**AIM OF THE TASK**
Which lines below include "polymer"? Copy them all.

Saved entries
· · · · · · ·

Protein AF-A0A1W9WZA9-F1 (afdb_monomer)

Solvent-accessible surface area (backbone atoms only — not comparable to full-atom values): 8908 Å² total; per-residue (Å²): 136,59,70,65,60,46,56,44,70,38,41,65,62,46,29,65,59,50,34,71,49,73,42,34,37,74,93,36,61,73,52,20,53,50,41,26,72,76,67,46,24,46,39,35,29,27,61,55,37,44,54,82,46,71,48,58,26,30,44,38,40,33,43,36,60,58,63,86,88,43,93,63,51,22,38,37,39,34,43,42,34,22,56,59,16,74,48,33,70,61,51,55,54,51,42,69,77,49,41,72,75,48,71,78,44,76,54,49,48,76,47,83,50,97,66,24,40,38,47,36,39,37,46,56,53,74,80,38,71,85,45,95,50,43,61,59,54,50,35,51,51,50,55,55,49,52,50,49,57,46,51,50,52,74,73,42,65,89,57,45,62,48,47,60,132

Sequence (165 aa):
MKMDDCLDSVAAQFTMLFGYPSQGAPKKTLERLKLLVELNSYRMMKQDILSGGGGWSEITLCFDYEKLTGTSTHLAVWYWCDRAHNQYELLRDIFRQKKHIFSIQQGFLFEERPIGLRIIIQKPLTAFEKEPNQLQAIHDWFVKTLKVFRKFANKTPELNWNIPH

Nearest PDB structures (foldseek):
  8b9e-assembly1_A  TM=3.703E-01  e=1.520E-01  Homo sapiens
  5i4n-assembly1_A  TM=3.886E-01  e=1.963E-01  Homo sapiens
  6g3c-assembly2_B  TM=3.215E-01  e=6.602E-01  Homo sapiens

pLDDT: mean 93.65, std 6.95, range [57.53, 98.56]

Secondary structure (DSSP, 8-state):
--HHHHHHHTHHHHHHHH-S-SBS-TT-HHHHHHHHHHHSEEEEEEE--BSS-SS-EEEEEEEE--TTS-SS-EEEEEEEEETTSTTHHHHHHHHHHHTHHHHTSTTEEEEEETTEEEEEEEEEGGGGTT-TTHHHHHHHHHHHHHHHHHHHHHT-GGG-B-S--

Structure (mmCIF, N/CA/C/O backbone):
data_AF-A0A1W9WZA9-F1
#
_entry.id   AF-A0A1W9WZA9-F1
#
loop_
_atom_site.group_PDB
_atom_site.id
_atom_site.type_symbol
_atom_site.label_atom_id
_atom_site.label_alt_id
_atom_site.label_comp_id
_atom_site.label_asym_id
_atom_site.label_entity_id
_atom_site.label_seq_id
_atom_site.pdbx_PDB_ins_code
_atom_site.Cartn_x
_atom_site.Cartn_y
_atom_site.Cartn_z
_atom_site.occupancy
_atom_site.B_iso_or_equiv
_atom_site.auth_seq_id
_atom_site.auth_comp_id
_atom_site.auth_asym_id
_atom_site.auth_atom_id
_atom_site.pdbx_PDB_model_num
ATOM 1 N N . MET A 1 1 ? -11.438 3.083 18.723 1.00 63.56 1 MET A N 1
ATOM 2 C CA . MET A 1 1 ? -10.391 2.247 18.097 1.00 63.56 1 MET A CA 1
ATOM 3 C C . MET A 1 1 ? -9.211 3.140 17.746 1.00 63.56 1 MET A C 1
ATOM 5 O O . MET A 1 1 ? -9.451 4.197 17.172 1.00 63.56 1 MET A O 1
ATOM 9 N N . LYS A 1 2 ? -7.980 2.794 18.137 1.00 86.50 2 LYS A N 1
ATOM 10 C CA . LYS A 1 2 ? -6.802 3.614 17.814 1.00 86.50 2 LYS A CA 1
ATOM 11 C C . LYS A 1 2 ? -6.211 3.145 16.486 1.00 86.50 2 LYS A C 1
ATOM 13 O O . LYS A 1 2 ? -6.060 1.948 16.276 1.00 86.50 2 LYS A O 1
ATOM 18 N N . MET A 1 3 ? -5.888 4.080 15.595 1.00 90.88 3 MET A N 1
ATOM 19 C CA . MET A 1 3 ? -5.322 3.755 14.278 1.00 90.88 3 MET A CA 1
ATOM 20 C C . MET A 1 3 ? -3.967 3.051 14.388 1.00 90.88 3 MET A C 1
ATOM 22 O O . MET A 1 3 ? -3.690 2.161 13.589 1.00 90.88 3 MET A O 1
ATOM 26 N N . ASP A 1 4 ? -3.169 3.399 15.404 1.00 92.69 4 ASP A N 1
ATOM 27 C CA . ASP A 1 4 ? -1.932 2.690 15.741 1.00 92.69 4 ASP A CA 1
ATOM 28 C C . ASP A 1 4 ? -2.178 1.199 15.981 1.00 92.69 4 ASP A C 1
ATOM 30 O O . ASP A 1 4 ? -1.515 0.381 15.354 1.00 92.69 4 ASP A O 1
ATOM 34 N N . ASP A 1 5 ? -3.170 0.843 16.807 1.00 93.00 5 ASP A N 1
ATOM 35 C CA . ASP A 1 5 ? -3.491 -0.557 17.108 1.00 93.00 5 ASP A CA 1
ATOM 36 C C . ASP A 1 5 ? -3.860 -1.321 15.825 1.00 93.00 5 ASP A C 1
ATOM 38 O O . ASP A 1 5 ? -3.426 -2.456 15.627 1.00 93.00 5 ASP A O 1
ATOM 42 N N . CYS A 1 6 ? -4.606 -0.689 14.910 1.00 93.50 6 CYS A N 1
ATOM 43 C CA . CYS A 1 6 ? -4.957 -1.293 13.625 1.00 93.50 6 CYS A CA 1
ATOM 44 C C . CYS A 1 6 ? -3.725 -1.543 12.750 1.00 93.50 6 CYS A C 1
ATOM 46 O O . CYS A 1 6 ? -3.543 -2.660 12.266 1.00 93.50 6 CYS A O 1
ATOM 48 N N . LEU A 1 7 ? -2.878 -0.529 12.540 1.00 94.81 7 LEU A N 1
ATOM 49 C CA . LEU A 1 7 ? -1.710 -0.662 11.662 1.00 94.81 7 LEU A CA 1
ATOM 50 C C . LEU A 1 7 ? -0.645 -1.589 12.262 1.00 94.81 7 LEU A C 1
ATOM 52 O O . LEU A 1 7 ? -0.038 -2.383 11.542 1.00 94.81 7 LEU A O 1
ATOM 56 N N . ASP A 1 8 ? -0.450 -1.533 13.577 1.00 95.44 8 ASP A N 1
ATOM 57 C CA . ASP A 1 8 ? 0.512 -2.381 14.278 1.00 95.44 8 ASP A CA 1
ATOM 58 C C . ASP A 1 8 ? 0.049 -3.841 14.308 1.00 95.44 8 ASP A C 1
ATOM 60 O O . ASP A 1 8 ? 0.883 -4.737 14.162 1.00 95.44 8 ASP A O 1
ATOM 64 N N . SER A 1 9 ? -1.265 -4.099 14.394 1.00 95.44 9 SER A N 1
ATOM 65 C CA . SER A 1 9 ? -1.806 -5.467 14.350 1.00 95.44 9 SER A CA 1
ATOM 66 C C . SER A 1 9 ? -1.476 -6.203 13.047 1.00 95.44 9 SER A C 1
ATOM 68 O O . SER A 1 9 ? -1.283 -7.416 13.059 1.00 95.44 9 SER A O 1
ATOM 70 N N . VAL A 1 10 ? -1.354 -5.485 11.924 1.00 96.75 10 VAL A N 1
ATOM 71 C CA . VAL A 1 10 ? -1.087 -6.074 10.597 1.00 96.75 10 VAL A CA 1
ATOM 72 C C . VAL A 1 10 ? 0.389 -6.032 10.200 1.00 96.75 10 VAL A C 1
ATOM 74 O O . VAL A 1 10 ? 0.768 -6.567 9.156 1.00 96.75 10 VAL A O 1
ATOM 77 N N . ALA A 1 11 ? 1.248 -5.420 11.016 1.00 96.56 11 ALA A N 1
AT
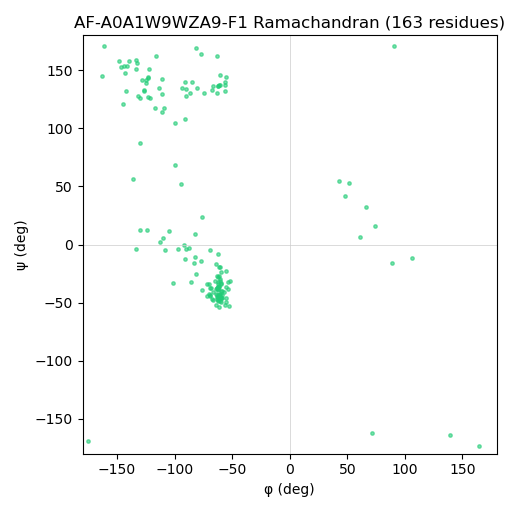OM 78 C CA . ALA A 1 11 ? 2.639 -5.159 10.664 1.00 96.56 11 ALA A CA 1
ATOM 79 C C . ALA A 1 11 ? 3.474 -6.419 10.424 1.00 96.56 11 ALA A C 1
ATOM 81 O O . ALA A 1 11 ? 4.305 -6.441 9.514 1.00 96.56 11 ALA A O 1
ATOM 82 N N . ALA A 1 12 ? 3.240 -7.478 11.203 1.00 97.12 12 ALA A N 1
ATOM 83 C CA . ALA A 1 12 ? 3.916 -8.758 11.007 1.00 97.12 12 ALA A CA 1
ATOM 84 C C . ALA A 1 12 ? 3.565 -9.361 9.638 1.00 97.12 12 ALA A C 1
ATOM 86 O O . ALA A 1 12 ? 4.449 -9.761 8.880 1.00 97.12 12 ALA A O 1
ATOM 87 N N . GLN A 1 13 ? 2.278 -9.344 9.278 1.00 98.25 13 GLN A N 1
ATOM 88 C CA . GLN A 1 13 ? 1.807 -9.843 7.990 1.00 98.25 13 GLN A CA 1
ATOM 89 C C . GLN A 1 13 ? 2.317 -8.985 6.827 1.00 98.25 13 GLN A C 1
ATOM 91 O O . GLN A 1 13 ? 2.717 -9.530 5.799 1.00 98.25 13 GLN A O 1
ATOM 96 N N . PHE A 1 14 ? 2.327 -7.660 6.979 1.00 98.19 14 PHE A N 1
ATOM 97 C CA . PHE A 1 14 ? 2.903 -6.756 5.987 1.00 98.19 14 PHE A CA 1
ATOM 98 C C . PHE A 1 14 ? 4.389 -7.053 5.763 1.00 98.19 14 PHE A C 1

· · · · · · ·

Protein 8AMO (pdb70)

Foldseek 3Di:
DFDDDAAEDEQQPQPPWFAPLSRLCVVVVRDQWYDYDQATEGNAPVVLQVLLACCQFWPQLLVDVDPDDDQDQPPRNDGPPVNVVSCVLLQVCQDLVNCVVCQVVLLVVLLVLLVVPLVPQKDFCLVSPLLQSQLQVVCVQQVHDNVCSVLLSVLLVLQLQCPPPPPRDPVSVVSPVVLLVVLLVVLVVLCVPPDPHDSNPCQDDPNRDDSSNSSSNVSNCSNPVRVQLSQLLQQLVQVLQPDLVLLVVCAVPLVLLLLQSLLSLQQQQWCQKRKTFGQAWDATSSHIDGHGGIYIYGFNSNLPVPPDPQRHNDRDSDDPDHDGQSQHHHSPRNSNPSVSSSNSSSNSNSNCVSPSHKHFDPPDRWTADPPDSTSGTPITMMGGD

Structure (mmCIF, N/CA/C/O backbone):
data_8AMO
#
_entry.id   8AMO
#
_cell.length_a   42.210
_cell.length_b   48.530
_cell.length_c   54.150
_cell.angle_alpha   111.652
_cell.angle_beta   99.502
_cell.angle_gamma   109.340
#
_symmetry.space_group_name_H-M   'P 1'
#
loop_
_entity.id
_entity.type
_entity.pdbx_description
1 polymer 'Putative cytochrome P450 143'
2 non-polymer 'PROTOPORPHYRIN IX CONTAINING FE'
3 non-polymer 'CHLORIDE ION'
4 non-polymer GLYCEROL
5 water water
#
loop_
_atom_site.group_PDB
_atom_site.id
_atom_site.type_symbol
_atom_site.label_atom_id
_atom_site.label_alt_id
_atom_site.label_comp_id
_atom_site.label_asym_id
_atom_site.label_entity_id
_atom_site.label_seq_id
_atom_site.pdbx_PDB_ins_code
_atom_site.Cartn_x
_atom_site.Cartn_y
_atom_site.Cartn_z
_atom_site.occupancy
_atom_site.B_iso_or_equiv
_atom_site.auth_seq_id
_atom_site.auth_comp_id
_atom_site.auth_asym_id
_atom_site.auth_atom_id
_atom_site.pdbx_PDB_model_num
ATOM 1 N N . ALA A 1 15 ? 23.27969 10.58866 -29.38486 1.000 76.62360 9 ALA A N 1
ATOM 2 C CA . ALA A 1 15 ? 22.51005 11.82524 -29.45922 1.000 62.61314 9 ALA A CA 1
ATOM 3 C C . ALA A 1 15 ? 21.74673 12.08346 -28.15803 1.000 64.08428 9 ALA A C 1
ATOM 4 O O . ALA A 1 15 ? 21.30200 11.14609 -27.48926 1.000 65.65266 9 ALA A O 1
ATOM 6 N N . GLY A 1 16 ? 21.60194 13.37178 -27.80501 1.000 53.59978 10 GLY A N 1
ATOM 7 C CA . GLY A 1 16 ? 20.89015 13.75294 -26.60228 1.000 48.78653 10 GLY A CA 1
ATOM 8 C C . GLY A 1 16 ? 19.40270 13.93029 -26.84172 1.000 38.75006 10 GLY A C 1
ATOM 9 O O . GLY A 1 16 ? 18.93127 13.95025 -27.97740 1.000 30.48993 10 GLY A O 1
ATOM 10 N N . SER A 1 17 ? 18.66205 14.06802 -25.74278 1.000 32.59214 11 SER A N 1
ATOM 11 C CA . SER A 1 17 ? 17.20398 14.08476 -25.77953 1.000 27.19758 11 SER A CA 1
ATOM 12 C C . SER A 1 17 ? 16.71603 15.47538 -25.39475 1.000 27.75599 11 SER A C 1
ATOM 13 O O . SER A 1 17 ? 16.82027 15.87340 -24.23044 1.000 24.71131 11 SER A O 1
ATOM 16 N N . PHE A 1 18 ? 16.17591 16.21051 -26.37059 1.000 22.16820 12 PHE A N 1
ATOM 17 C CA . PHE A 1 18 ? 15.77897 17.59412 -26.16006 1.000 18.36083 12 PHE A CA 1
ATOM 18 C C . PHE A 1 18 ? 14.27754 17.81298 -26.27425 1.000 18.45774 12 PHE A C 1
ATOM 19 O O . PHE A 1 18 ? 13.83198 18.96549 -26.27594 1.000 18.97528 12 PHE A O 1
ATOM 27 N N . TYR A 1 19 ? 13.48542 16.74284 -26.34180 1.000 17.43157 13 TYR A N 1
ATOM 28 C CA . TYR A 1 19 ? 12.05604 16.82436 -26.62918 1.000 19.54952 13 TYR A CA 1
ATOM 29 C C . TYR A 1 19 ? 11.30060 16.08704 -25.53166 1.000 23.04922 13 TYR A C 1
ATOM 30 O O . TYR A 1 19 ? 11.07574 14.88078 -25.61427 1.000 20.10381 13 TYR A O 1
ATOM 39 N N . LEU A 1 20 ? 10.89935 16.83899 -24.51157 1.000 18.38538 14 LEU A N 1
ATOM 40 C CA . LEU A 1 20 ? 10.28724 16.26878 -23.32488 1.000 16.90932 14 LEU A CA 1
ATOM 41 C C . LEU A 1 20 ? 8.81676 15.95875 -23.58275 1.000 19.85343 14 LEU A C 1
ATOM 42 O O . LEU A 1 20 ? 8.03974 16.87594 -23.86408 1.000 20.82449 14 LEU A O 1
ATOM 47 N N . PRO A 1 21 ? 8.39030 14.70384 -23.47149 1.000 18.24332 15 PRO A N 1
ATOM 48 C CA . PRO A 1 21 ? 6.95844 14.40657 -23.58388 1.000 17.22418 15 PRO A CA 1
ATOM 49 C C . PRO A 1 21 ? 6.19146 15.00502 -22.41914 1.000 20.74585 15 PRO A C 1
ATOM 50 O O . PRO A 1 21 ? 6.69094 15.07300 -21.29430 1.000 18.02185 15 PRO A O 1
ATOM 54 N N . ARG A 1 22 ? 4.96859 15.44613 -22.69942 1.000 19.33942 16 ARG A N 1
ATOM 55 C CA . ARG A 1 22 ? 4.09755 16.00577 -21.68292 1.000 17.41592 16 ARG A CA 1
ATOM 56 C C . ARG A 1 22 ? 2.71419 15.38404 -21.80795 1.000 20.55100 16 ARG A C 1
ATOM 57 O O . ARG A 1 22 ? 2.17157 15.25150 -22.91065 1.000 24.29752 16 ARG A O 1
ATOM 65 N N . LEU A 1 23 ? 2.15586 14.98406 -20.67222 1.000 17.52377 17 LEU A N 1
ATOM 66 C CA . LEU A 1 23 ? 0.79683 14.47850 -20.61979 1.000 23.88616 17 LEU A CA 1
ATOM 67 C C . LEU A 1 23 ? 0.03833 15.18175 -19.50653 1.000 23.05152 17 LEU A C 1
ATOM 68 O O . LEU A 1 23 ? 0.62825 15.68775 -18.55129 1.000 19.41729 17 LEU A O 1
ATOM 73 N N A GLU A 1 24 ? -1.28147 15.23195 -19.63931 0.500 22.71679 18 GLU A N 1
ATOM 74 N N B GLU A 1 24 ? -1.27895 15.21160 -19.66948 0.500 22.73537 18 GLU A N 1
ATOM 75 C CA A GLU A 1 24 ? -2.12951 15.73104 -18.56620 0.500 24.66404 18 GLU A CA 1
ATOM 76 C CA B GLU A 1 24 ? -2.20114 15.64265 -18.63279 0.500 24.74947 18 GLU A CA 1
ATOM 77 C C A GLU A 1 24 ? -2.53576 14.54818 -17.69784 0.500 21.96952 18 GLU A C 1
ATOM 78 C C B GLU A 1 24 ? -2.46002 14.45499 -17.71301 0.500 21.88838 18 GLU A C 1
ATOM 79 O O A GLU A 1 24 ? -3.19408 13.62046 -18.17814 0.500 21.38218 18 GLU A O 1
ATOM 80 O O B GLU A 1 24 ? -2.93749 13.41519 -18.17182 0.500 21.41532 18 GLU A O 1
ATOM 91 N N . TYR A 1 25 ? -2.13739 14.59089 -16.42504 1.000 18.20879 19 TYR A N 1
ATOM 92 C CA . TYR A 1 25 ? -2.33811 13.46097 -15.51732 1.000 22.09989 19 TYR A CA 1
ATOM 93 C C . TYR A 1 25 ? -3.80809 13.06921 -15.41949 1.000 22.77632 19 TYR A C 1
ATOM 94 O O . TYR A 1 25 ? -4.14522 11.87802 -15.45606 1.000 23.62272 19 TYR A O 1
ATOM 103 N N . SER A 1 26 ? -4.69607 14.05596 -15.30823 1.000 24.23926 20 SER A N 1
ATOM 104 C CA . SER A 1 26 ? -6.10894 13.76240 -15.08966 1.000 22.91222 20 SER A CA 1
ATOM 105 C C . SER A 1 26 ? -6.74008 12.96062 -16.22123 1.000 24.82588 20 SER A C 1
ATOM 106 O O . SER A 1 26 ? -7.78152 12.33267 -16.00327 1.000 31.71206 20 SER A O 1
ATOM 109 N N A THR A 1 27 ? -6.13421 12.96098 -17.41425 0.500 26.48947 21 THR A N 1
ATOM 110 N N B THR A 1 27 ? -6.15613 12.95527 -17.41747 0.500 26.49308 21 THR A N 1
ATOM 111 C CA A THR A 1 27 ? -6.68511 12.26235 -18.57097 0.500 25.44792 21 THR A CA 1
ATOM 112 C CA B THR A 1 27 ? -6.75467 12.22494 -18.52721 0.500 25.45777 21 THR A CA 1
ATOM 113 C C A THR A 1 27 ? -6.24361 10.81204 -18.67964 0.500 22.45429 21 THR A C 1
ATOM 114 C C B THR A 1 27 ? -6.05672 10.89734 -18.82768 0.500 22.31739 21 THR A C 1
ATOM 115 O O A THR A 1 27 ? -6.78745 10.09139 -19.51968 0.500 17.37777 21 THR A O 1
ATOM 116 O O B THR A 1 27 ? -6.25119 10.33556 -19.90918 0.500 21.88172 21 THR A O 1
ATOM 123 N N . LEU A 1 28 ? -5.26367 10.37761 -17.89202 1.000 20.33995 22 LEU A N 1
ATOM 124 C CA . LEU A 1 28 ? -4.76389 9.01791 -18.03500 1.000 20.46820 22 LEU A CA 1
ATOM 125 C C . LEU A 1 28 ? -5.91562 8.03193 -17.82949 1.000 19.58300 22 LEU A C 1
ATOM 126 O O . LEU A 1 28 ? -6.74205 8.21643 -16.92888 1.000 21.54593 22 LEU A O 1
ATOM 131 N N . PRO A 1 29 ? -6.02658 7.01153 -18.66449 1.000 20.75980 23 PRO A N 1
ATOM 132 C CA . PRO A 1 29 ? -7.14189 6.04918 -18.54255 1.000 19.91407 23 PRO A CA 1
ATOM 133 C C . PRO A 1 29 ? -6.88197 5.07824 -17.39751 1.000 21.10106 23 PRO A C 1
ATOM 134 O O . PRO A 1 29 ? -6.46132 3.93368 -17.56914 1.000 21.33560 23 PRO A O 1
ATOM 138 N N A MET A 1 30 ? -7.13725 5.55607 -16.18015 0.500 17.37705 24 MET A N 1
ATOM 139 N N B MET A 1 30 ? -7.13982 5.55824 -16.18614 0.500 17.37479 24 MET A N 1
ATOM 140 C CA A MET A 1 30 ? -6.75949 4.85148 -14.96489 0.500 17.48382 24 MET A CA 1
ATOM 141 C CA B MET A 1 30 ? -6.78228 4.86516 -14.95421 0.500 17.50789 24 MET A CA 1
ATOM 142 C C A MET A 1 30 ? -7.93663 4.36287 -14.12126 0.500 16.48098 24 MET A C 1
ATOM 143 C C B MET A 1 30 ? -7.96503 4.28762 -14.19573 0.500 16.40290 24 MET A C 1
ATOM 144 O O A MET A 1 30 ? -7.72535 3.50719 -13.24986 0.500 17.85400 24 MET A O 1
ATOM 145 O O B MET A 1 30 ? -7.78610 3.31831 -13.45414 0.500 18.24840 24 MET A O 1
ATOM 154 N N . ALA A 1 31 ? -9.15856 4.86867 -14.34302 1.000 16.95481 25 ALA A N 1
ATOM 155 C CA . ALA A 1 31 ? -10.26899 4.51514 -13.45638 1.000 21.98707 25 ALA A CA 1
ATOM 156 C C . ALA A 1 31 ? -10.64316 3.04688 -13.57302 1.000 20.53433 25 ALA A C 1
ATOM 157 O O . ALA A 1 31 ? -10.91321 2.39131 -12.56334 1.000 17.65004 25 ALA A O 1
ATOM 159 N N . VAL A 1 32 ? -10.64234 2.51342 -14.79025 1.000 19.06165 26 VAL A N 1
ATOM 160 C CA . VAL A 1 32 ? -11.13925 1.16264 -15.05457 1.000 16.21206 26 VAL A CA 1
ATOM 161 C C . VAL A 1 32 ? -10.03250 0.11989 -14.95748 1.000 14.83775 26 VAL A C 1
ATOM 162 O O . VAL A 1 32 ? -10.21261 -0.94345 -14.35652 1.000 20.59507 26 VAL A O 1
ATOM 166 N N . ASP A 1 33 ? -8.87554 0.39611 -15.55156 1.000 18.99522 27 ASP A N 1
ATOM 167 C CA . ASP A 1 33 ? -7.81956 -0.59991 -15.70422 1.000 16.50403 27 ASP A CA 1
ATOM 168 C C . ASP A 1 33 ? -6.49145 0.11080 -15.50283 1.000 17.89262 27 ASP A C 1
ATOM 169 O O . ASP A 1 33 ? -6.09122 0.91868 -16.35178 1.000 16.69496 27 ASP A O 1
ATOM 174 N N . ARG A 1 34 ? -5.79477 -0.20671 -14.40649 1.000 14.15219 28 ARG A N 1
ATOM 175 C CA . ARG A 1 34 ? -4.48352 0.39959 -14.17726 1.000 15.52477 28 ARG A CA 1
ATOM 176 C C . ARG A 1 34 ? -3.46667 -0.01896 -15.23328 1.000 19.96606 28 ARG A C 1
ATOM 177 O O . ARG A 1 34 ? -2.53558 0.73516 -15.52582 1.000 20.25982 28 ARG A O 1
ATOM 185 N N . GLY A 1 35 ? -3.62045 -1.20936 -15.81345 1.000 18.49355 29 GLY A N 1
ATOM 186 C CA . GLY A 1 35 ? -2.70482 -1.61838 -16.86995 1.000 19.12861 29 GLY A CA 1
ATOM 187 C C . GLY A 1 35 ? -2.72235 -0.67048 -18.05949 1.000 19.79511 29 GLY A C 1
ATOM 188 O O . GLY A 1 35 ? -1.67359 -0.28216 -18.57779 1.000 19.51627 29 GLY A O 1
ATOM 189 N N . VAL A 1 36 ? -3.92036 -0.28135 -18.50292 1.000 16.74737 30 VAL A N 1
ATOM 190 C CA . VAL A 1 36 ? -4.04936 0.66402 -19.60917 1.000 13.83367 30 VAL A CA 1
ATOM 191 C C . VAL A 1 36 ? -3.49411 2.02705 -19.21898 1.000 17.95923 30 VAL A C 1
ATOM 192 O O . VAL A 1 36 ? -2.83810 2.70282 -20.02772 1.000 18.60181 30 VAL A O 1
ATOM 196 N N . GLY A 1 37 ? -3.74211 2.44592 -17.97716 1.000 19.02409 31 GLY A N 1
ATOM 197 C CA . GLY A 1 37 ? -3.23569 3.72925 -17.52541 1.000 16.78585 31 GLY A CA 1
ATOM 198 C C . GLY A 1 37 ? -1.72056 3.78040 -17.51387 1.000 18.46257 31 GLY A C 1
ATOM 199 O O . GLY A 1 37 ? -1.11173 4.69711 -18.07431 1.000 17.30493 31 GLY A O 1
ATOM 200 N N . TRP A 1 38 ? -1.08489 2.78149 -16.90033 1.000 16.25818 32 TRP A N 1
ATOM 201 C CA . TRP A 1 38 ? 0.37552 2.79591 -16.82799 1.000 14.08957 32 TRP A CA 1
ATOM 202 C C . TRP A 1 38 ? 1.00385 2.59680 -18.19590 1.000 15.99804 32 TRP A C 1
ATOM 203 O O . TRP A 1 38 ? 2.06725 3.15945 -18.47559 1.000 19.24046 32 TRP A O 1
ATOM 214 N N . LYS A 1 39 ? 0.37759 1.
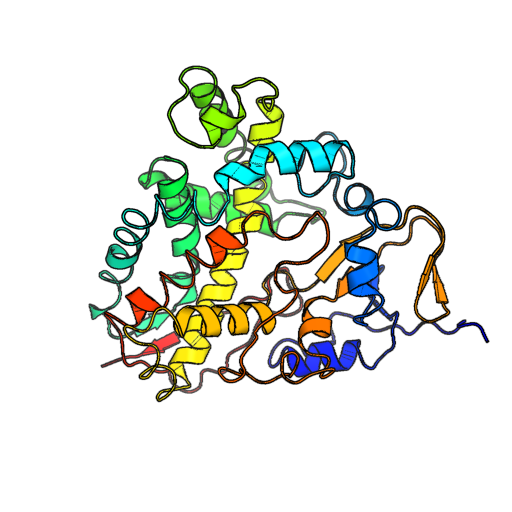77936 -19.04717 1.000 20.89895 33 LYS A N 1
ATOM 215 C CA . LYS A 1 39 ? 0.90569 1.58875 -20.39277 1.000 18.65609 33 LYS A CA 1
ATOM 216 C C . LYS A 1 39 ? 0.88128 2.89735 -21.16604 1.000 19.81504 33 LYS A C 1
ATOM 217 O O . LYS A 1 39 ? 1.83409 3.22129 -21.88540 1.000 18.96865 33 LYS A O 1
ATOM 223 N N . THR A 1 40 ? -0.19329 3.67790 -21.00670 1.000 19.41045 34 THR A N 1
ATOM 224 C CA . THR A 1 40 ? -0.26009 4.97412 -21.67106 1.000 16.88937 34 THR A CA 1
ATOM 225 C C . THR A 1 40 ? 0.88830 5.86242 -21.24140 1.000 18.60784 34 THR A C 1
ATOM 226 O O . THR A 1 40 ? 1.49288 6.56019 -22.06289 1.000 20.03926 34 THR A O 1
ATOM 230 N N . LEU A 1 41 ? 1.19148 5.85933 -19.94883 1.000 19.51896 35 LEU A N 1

· · · · · · ·

**REPLY TO THE TASK**
1 polymer 'Putative cytochrome P450 143'
2 non-polymer 'PROTOPORPHYRIN IX CONTAINING FE'
3 non-polymer 'CHLORIDE ION'
4 non-polymer GLYCEROL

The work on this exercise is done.